Mereka hidup di atas kaktus dan memperoleh nutrisi dari tanaman dan bukan dari bahan yang kotor. Selain itu, hewan ini memiliki banyak kesamaan dengan belalang, termasuk darahnya yang tidak mengalir.

BACA JUGA: Hukum Pewarna Karmin dalam Makanan, Halal atau Haram? Ini Penjelasan NU Jatim dan MUI

Meski begitu, baru-baru ini, Lembaga Bahtsul Masail (LBM) NU Jawa Timur mengeluarkan pendapat bahwa pewarna karmin dari Cochineal dianggap najis dan menjijikkan.

Pendapat tersebut direspon oleh Ketua MUI Bidang Fatwa, Prof. KH Asrorun Niam Sholeh. Menurutnya, pandangan tersebut merupakan bagian dari proses ijtihad yang perlu dihargai.

“Pada hakikatnya MUI dan LBM NU memiliki kesamaan perspektif dan pandangan dalam penetapan fatwa keagamaan, khususnya masalah ibadah dan pangan, yakni dengan menggunakan pendekatan ihtiyath atau kehati-hatian, dan sedapat mungkin keluar dari perbedaan fiqih,” ucap Niam.
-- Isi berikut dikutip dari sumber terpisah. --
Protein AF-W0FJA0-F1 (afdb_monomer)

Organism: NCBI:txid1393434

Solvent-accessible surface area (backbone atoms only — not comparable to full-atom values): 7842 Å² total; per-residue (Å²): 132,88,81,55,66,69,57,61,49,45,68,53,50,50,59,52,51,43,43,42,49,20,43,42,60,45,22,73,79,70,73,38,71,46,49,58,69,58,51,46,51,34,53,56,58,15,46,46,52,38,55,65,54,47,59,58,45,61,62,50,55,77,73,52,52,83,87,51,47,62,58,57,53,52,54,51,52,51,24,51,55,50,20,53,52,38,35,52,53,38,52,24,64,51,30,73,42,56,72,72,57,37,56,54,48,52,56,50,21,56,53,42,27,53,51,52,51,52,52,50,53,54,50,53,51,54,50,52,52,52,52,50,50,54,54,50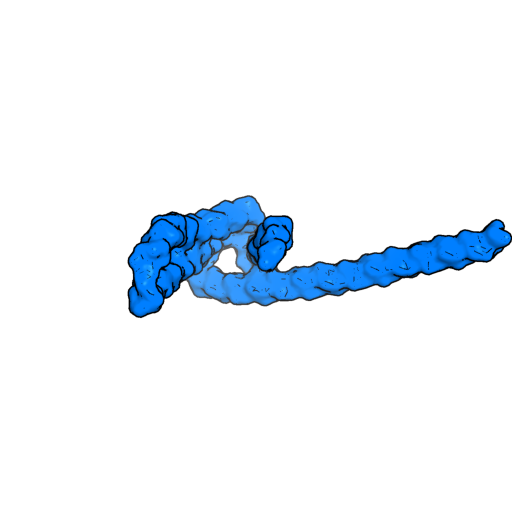,53,50,52,54,53,56,64,71,76,106

Structure (mmCIF, N/CA/C/O backbone):
data_AF-W0FJA0-F1
#
_entry.id   AF-W0FJA0-F1
#
loop_
_atom_site.group_PDB
_atom_site.id
_atom_site.type_symbol
_atom_site.label_atom_id
_atom_site.label_alt_id
_atom_site.label_comp_id
_atom_site.label_asym_id
_atom_site.label_entity_id
_atom_site.label_seq_id
_atom_site.pdbx_PDB_ins_code
_atom_site.Cartn_x
_atom_site.Cartn_y
_atom_site.Cartn_z
_atom_site.occupancy
_atom_site.B_iso_or_equiv
_atom_site.auth_seq_id
_atom_site.auth_comp_id
_atom_site.auth_asym_id
_atom_site.auth_atom_id
_atom_site.pdbx_PDB_model_num
ATOM 1 N N . GLN A 1 1 ? -16.959 14.088 -17.591 1.00 51.06 1 GLN A N 1
ATOM 2 C CA . GLN A 1 1 ? -15.667 13.414 -17.350 1.00 51.06 1 GLN A CA 1
ATOM 3 C C . GLN A 1 1 ? -15.782 11.992 -17.874 1.00 51.06 1 GLN A C 1
ATOM 5 O O . GLN A 1 1 ? -16.719 11.308 -17.486 1.00 51.06 1 GLN A O 1
ATOM 10 N N . HIS A 1 2 ? -14.911 11.5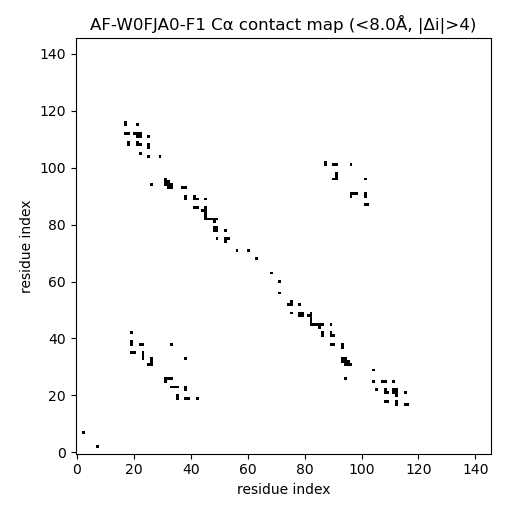70 -18.793 1.00 71.88 2 HIS A N 1
ATOM 11 C CA . HIS A 1 2 ? -14.831 10.161 -19.184 1.00 71.88 2 HIS A CA 1
ATOM 12 C C . HIS A 1 2 ? -14.082 9.419 -18.077 1.00 71.88 2 HIS A C 1
ATOM 14 O O . HIS A 1 2 ? -12.912 9.707 -17.847 1.00 71.88 2 HIS A O 1
ATOM 20 N N . ILE A 1 3 ? -14.765 8.530 -17.358 1.00 79.31 3 ILE A N 1
ATOM 21 C CA . ILE A 1 3 ? -14.128 7.690 -16.342 1.00 79.31 3 ILE A CA 1
ATOM 22 C C . ILE A 1 3 ? -13.438 6.546 -17.078 1.00 79.31 3 ILE A C 1
ATOM 24 O O . ILE A 1 3 ? -14.101 5.691 -17.670 1.00 79.31 3 ILE A O 1
ATOM 28 N N . ASN A 1 4 ? -12.108 6.548 -17.072 1.00 91.81 4 ASN A N 1
ATOM 29 C CA . ASN A 1 4 ? -11.332 5.440 -17.598 1.00 91.81 4 ASN A CA 1
ATOM 30 C C . ASN A 1 4 ? -11.266 4.341 -16.535 1.00 91.81 4 ASN A C 1
ATOM 32 O O . ASN A 1 4 ? -10.458 4.398 -15.614 1.00 91.81 4 ASN A O 1
ATOM 36 N N . ILE A 1 5 ? -12.133 3.337 -16.666 1.00 90.25 5 ILE A N 1
ATOM 37 C CA . ILE A 1 5 ? -12.258 2.235 -15.699 1.00 90.25 5 ILE A CA 1
ATOM 38 C C . ILE A 1 5 ? -10.899 1.561 -15.448 1.00 90.25 5 ILE A C 1
ATOM 40 O O . ILE A 1 5 ? -10.583 1.218 -14.313 1.00 90.25 5 ILE A O 1
ATOM 44 N N . TRP A 1 6 ? -10.072 1.419 -16.487 1.00 91.00 6 TRP A N 1
ATOM 45 C CA . TRP A 1 6 ? -8.743 0.818 -16.367 1.00 91.00 6 TRP A CA 1
ATOM 46 C C . TRP A 1 6 ? -7.789 1.644 -15.507 1.00 91.00 6 TRP A C 1
ATOM 48 O O . TRP A 1 6 ? -7.015 1.081 -14.738 1.00 91.00 6 TRP A O 1
ATOM 58 N N . GLU A 1 7 ? -7.857 2.966 -15.621 1.00 91.62 7 GLU A N 1
ATOM 59 C CA . GLU A 1 7 ? -7.022 3.889 -14.854 1.00 91.62 7 GLU A CA 1
ATOM 60 C C . GLU A 1 7 ? -7.450 3.936 -13.386 1.00 91.62 7 GLU A C 1
ATOM 62 O O . GLU A 1 7 ? -6.599 3.836 -12.508 1.00 91.62 7 GLU A O 1
ATOM 67 N N . GLU A 1 8 ? -8.757 3.969 -13.115 1.00 90.44 8 GLU A N 1
ATOM 68 C CA . GLU A 1 8 ? -9.297 3.913 -11.748 1.00 90.44 8 GLU A CA 1
ATOM 69 C C . GLU A 1 8 ? -8.989 2.577 -11.056 1.00 90.44 8 GLU A C 1
ATOM 71 O O . GLU A 1 8 ? -8.652 2.523 -9.874 1.00 90.44 8 GLU A O 1
ATOM 76 N N . MET A 1 9 ? -9.051 1.464 -11.791 1.00 90.94 9 MET A N 1
ATOM 77 C CA . MET A 1 9 ? -8.636 0.169 -11.250 1.00 90.94 9 MET A CA 1
ATOM 78 C C . MET A 1 9 ? -7.134 0.140 -10.959 1.00 90.94 9 MET A C 1
ATOM 80 O O . MET A 1 9 ? -6.718 -0.371 -9.917 1.00 90.94 9 MET A O 1
ATOM 84 N N . ALA A 1 10 ? -6.314 0.678 -11.864 1.00 92.00 10 ALA A N 1
ATOM 85 C CA . ALA A 1 10 ? -4.867 0.718 -11.696 1.00 92.00 10 ALA A CA 1
ATOM 86 C C . ALA A 1 10 ? -4.450 1.629 -10.533 1.00 92.00 10 ALA A C 1
ATOM 88 O O . ALA A 1 10 ? -3.561 1.249 -9.769 1.00 92.00 10 ALA A O 1
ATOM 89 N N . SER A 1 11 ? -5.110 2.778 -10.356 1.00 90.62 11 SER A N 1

Namun, penetapan tersebut menjadi berbeda karena ada perbedaan pendekatan dalam memandang Chocineal.

“Hanya saja penetapan hukum berbeda akibat dari perbedaan tashawwur masalah. MUI menggunakan pendekatan tahqiqul manath (penelitian empirik) dengan memeriksa detil jenis hewan yang digunakan sebagai pewarna tersebut, mengingat jenis serangga itu sangat beragam. Sementara LBM NU, kalau membaca hasilnya, menyebutkan hukum serangga secara umum,” sambung Niam yang dikutip dari laman MUI, Kamis (28/9/2023).

BACA JUGA: Tegas, Bahtsul Masail NU Jatim Nyatakan Yogurt Berbahan Karmin Haram dan Najis

Niam menyebutkan, pendekatan al-ihtiyath (hati-hati) dan al-khuruj min al-khilaf atau sedapat mungkin keluar dari perbedaan pandangan fuqaha. Hal ini bisa dilihat dari fatwa-fatwa MUI, khususnya yang saat ini sedang dibahas berkaitan dengan hasyarat atau serangga secara umum.

“Khusus terkait masalah pewarna hewan cochineal ini, MUI sebelum menetapkan fatwa, mengundang khusus ahli entomologi dari Departemen Proteksi Tanaman dan ahli bioinsektisida yang disertasinya khusus meneliti soal ini di Cardiff University Inggris, dan memberikan informasi utuh mengenai jenis hewan cochineal yang digunakan sebagai pewarna,” lanjut Niam.

Guru Besar bidang Ilmu Fikih ini menekankan bahwa MUI telah mendalaminya secara seksama dengan pendekatan tahqiqul manath dan kajian mendalam.

Niam mengungkapkan bahwa jenis serangga itu sangat beragam, dengan berbagai speciesnya. Terkait jenis serangga Cochineal untuk pewarna karmin, kata Niam, pihak MUI telah melakukan pembahasan yang sangat intensif. Bahkan, pihaknya telah melakukan beberapa kali rapat dan juga pembahasan.

“Lebih dari enam kali forum diskusi dilaksanakan. Di dalamnya, kita mendengar berbagai pendapat dari para ahli di bidangnya untuk dijadikan pertimbangan penetapan hukum [fatwa],” papar Niam.

BACA JUGA: Tak Hanya Yogurt, Yakult Merah Juga Haram dan Najis, KH Marzuqi Mustamar: Mohon Jangan Dibeli

Ada berbagai pakar yang terlibat dalam forum diskusi tersebut, salah satunya adalah ahli entomologi, Dewi Sartiami. Dia menjelaskan mengenai anatomi (spesies, ordo dan proses tumbuh) Cochineal, termasuk tentang pola hidup, bahaya, dan manfaat.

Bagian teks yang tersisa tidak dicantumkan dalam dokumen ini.